**Task goal**
Go through the following data and transcribe exactly the stretch of lines from the one holding "ATOM 88 O O" to the one holding "ATOM 94 C C", both included.

════

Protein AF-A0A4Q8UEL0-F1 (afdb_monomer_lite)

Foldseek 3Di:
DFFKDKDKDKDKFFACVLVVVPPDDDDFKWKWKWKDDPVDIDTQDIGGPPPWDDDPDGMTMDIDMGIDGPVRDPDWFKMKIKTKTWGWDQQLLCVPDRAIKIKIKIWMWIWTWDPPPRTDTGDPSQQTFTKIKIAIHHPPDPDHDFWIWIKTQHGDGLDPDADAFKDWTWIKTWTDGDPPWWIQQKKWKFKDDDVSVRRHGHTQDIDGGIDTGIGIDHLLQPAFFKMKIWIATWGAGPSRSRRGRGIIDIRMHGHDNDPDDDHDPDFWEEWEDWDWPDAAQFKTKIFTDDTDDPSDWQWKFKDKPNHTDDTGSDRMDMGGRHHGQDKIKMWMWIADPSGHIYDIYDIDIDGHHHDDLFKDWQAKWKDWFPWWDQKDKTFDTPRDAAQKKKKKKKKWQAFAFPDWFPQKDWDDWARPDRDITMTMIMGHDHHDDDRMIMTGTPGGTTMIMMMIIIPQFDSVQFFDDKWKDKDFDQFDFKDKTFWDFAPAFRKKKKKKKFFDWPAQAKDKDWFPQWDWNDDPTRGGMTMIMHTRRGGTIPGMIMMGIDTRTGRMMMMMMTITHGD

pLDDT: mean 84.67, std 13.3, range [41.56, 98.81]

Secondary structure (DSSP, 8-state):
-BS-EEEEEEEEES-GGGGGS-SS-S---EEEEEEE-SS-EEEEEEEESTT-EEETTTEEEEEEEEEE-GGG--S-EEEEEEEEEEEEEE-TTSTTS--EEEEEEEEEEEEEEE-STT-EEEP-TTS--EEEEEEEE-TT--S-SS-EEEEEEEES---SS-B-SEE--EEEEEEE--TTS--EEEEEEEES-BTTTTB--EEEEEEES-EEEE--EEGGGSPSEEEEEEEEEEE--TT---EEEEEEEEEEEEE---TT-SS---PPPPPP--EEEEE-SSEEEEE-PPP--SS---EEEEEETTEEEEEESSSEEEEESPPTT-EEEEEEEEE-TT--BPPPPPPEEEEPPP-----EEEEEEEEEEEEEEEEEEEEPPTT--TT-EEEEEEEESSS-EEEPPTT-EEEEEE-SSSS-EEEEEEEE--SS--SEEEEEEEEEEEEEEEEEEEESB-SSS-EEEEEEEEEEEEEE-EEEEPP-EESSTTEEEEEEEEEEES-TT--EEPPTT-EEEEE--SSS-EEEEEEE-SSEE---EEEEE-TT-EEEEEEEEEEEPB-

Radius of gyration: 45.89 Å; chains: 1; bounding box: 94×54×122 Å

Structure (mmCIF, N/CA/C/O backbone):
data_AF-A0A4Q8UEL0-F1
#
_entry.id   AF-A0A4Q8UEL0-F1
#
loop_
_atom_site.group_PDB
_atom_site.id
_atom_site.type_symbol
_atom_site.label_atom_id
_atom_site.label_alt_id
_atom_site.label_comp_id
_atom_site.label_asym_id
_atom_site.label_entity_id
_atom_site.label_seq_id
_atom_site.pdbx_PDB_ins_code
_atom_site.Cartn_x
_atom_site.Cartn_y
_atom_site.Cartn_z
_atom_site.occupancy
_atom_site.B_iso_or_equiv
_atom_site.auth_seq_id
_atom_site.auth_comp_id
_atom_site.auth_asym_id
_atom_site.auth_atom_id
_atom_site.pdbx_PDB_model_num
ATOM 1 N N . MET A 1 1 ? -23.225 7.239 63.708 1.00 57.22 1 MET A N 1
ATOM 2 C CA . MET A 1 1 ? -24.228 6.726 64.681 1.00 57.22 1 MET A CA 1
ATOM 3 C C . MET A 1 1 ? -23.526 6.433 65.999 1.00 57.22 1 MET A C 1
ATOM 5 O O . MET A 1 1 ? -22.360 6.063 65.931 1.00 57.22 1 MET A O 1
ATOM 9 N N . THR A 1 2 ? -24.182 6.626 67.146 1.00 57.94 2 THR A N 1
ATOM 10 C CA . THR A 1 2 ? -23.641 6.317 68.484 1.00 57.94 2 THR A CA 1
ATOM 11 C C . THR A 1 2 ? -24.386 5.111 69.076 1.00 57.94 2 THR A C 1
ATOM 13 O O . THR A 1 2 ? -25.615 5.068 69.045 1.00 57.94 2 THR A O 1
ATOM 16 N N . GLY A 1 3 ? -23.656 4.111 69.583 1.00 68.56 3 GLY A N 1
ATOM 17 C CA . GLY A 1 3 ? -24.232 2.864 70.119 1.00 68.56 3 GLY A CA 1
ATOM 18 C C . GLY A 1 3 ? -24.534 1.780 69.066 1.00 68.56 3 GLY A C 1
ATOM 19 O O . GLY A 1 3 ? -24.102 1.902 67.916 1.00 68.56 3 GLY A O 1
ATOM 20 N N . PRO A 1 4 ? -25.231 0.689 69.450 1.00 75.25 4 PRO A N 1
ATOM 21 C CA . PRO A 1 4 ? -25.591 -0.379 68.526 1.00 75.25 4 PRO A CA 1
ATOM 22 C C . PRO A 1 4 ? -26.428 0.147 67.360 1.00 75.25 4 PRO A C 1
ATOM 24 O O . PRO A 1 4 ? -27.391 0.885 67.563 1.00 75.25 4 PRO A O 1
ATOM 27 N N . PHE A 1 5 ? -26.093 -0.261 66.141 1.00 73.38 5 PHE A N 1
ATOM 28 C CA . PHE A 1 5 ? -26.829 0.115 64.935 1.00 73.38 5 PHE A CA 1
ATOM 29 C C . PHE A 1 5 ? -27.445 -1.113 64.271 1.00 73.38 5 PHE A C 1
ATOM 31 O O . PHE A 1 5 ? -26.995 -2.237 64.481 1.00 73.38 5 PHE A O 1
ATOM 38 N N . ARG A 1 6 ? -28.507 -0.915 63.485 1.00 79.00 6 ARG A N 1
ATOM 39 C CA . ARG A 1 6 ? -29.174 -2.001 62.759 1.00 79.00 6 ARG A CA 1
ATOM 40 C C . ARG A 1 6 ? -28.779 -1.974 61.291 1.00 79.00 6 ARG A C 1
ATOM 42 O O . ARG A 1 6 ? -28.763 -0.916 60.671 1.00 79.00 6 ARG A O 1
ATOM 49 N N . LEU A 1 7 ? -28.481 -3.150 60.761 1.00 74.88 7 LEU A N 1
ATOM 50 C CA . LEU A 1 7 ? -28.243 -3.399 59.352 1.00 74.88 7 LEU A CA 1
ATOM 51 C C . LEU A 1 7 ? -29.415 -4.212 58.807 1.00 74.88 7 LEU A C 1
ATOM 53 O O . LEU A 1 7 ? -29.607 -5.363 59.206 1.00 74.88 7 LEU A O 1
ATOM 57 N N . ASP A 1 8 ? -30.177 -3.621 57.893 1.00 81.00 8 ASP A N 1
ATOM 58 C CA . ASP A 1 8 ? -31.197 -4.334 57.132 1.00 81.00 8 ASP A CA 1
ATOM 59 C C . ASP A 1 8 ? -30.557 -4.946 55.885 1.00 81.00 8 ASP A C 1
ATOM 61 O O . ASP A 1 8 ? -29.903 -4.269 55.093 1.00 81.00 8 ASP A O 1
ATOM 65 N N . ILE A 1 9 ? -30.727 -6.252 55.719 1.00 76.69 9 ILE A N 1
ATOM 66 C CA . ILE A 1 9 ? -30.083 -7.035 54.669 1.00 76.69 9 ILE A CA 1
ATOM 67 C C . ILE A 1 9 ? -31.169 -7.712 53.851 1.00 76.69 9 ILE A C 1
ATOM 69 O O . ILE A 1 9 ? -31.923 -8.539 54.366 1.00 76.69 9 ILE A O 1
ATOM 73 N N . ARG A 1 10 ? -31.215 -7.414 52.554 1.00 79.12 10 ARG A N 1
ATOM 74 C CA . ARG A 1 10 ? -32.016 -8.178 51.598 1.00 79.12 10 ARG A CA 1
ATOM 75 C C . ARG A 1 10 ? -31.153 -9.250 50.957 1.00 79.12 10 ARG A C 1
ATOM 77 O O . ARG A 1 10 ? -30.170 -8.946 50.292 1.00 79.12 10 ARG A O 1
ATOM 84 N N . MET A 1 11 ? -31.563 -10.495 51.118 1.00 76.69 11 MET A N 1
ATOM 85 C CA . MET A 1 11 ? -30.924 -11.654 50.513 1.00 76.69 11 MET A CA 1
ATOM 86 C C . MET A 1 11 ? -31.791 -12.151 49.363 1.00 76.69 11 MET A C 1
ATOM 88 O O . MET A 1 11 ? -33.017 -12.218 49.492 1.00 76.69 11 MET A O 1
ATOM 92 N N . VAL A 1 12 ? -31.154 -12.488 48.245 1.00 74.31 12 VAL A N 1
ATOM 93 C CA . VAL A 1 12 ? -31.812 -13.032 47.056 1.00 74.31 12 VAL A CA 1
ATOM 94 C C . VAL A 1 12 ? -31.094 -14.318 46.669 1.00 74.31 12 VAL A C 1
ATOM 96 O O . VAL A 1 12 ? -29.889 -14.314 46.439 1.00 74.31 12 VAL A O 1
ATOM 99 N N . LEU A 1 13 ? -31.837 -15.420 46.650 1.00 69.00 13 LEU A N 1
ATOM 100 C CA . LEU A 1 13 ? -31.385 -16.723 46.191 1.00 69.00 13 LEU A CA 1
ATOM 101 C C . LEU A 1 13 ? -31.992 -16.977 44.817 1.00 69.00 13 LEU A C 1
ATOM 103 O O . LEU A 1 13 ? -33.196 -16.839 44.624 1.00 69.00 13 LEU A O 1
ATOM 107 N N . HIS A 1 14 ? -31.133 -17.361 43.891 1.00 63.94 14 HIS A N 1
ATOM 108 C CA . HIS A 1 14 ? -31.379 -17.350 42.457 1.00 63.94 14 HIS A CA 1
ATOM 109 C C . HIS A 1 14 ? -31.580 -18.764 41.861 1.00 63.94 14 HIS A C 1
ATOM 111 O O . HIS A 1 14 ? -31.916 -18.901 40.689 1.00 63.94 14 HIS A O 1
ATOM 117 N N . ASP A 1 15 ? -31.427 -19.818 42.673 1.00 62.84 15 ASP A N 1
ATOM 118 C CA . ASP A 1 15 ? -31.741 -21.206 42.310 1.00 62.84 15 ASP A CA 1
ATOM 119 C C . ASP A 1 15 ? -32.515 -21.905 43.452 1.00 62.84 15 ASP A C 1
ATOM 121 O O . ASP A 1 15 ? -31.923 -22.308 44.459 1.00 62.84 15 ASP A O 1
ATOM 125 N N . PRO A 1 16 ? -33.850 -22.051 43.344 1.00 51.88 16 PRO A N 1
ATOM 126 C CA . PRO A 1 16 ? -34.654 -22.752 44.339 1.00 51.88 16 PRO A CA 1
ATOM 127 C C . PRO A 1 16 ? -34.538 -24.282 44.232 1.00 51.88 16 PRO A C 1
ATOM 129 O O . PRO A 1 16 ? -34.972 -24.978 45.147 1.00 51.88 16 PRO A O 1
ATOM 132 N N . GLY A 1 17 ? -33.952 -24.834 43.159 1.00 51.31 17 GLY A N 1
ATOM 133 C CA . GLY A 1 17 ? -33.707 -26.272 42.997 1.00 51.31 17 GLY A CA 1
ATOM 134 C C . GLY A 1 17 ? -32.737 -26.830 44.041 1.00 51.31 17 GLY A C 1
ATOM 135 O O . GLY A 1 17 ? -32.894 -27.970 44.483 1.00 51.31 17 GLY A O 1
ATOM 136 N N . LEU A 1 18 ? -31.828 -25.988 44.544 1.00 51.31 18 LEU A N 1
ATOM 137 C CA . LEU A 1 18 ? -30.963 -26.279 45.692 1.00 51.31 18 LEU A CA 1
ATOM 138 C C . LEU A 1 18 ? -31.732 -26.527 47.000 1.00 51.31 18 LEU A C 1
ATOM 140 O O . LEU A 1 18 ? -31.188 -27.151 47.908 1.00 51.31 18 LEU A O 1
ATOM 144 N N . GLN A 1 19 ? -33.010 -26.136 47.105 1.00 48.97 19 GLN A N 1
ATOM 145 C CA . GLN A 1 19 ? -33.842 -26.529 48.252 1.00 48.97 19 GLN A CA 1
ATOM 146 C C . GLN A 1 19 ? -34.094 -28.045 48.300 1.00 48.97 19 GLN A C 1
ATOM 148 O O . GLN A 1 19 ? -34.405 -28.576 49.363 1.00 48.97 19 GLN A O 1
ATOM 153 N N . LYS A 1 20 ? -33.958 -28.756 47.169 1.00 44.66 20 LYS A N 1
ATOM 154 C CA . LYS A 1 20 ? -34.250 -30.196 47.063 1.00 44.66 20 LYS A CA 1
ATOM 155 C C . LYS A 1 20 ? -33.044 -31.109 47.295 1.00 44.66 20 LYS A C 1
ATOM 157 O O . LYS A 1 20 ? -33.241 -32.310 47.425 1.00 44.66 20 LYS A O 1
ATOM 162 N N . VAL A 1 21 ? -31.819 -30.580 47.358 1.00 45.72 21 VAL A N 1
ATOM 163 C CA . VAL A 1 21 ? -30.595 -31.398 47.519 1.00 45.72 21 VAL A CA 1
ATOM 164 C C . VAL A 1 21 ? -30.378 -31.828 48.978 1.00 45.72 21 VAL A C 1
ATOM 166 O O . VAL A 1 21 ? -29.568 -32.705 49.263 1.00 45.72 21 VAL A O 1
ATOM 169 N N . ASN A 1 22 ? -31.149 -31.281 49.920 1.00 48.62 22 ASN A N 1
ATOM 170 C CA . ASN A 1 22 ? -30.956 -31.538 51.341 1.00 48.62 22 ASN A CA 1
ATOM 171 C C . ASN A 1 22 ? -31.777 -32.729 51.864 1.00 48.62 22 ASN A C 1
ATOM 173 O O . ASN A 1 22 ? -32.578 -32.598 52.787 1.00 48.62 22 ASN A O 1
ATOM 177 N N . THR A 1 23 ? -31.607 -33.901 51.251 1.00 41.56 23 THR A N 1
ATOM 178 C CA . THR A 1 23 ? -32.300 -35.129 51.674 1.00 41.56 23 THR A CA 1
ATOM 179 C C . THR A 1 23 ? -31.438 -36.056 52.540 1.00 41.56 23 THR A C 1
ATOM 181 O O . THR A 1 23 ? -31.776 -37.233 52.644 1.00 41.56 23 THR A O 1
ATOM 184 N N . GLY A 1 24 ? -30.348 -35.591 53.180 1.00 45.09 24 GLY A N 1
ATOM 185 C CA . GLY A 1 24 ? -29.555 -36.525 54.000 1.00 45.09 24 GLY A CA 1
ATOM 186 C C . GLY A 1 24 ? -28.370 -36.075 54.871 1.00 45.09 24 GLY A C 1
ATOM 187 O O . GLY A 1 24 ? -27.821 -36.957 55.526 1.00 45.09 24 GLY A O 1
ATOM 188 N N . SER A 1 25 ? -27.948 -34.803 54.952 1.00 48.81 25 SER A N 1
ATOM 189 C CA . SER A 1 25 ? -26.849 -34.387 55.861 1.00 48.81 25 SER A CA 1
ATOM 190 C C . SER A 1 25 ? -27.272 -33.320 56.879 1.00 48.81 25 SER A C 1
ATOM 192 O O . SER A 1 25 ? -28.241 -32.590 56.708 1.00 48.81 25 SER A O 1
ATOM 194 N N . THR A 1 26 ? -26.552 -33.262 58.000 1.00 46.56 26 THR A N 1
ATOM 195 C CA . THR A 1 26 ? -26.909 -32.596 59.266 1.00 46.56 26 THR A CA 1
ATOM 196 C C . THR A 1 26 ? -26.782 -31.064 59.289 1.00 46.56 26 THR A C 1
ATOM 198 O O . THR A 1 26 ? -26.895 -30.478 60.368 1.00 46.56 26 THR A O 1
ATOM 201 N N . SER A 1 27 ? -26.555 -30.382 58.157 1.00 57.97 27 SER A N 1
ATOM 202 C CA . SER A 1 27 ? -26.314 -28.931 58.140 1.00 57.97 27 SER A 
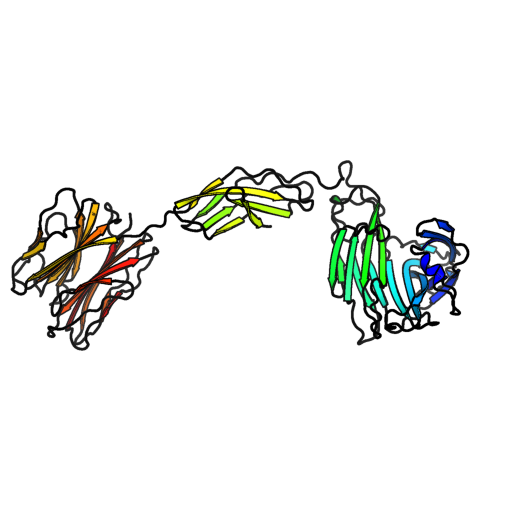CA 1
ATOM 203 C C . SER A 1 27 ? -27.318 -28.169 57.261 1.00 57.97 27 SER A C 1
ATOM 205 O O . SER A 1 27 ? -27.297 -28.205 56.036 1.00 57.97 27 SER A O 1
ATOM 207 N N . THR A 1 28 ? -28.264 -27.479 57.902 1.00 65.94 28 THR A N 1
ATOM 208 C CA . THR A 1 28 ? -29.239 -26.612 57.224 1.00 65.94 28 THR A CA 1
ATOM 209 C C . THR A 1 28 ? -28.512 -25.412 56.607 1.00 65.94 28 THR A C 1
ATOM 211 O O . THR A 1 28 ? -27.863 -24.695 57.369 1.00 65.94 28 THR A O 1
ATOM 214 N N . PRO A 1 29 ? -28.632 -25.119 55.296 1.00 70.44 29 PRO A N 1
ATOM 215 C CA . PRO A 1 29 ? -27.983 -23.964 54.686 1.00 70.44 29 PRO A CA 1
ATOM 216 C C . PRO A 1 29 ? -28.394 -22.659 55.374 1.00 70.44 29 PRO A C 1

════

**Exercise solution**
ATOM 88 O O . MET A 1 11 ? -33.017 -12.218 49.492 1.00 76.69 11 MET A O 1
ATOM 92 N N . VAL A 1 12 ? -31.154 -12.488 48.245 1.00 74.31 12 VAL A N 1
ATOM 93 C CA . VAL A 1 12 ? -31.812 -13.032 47.056 1.00 74.31 12 VAL A CA 1
ATOM 94 C C . VAL A 1 12 ? -31.094 -14.318 46.669 1.00 74.31 12 VAL A C 1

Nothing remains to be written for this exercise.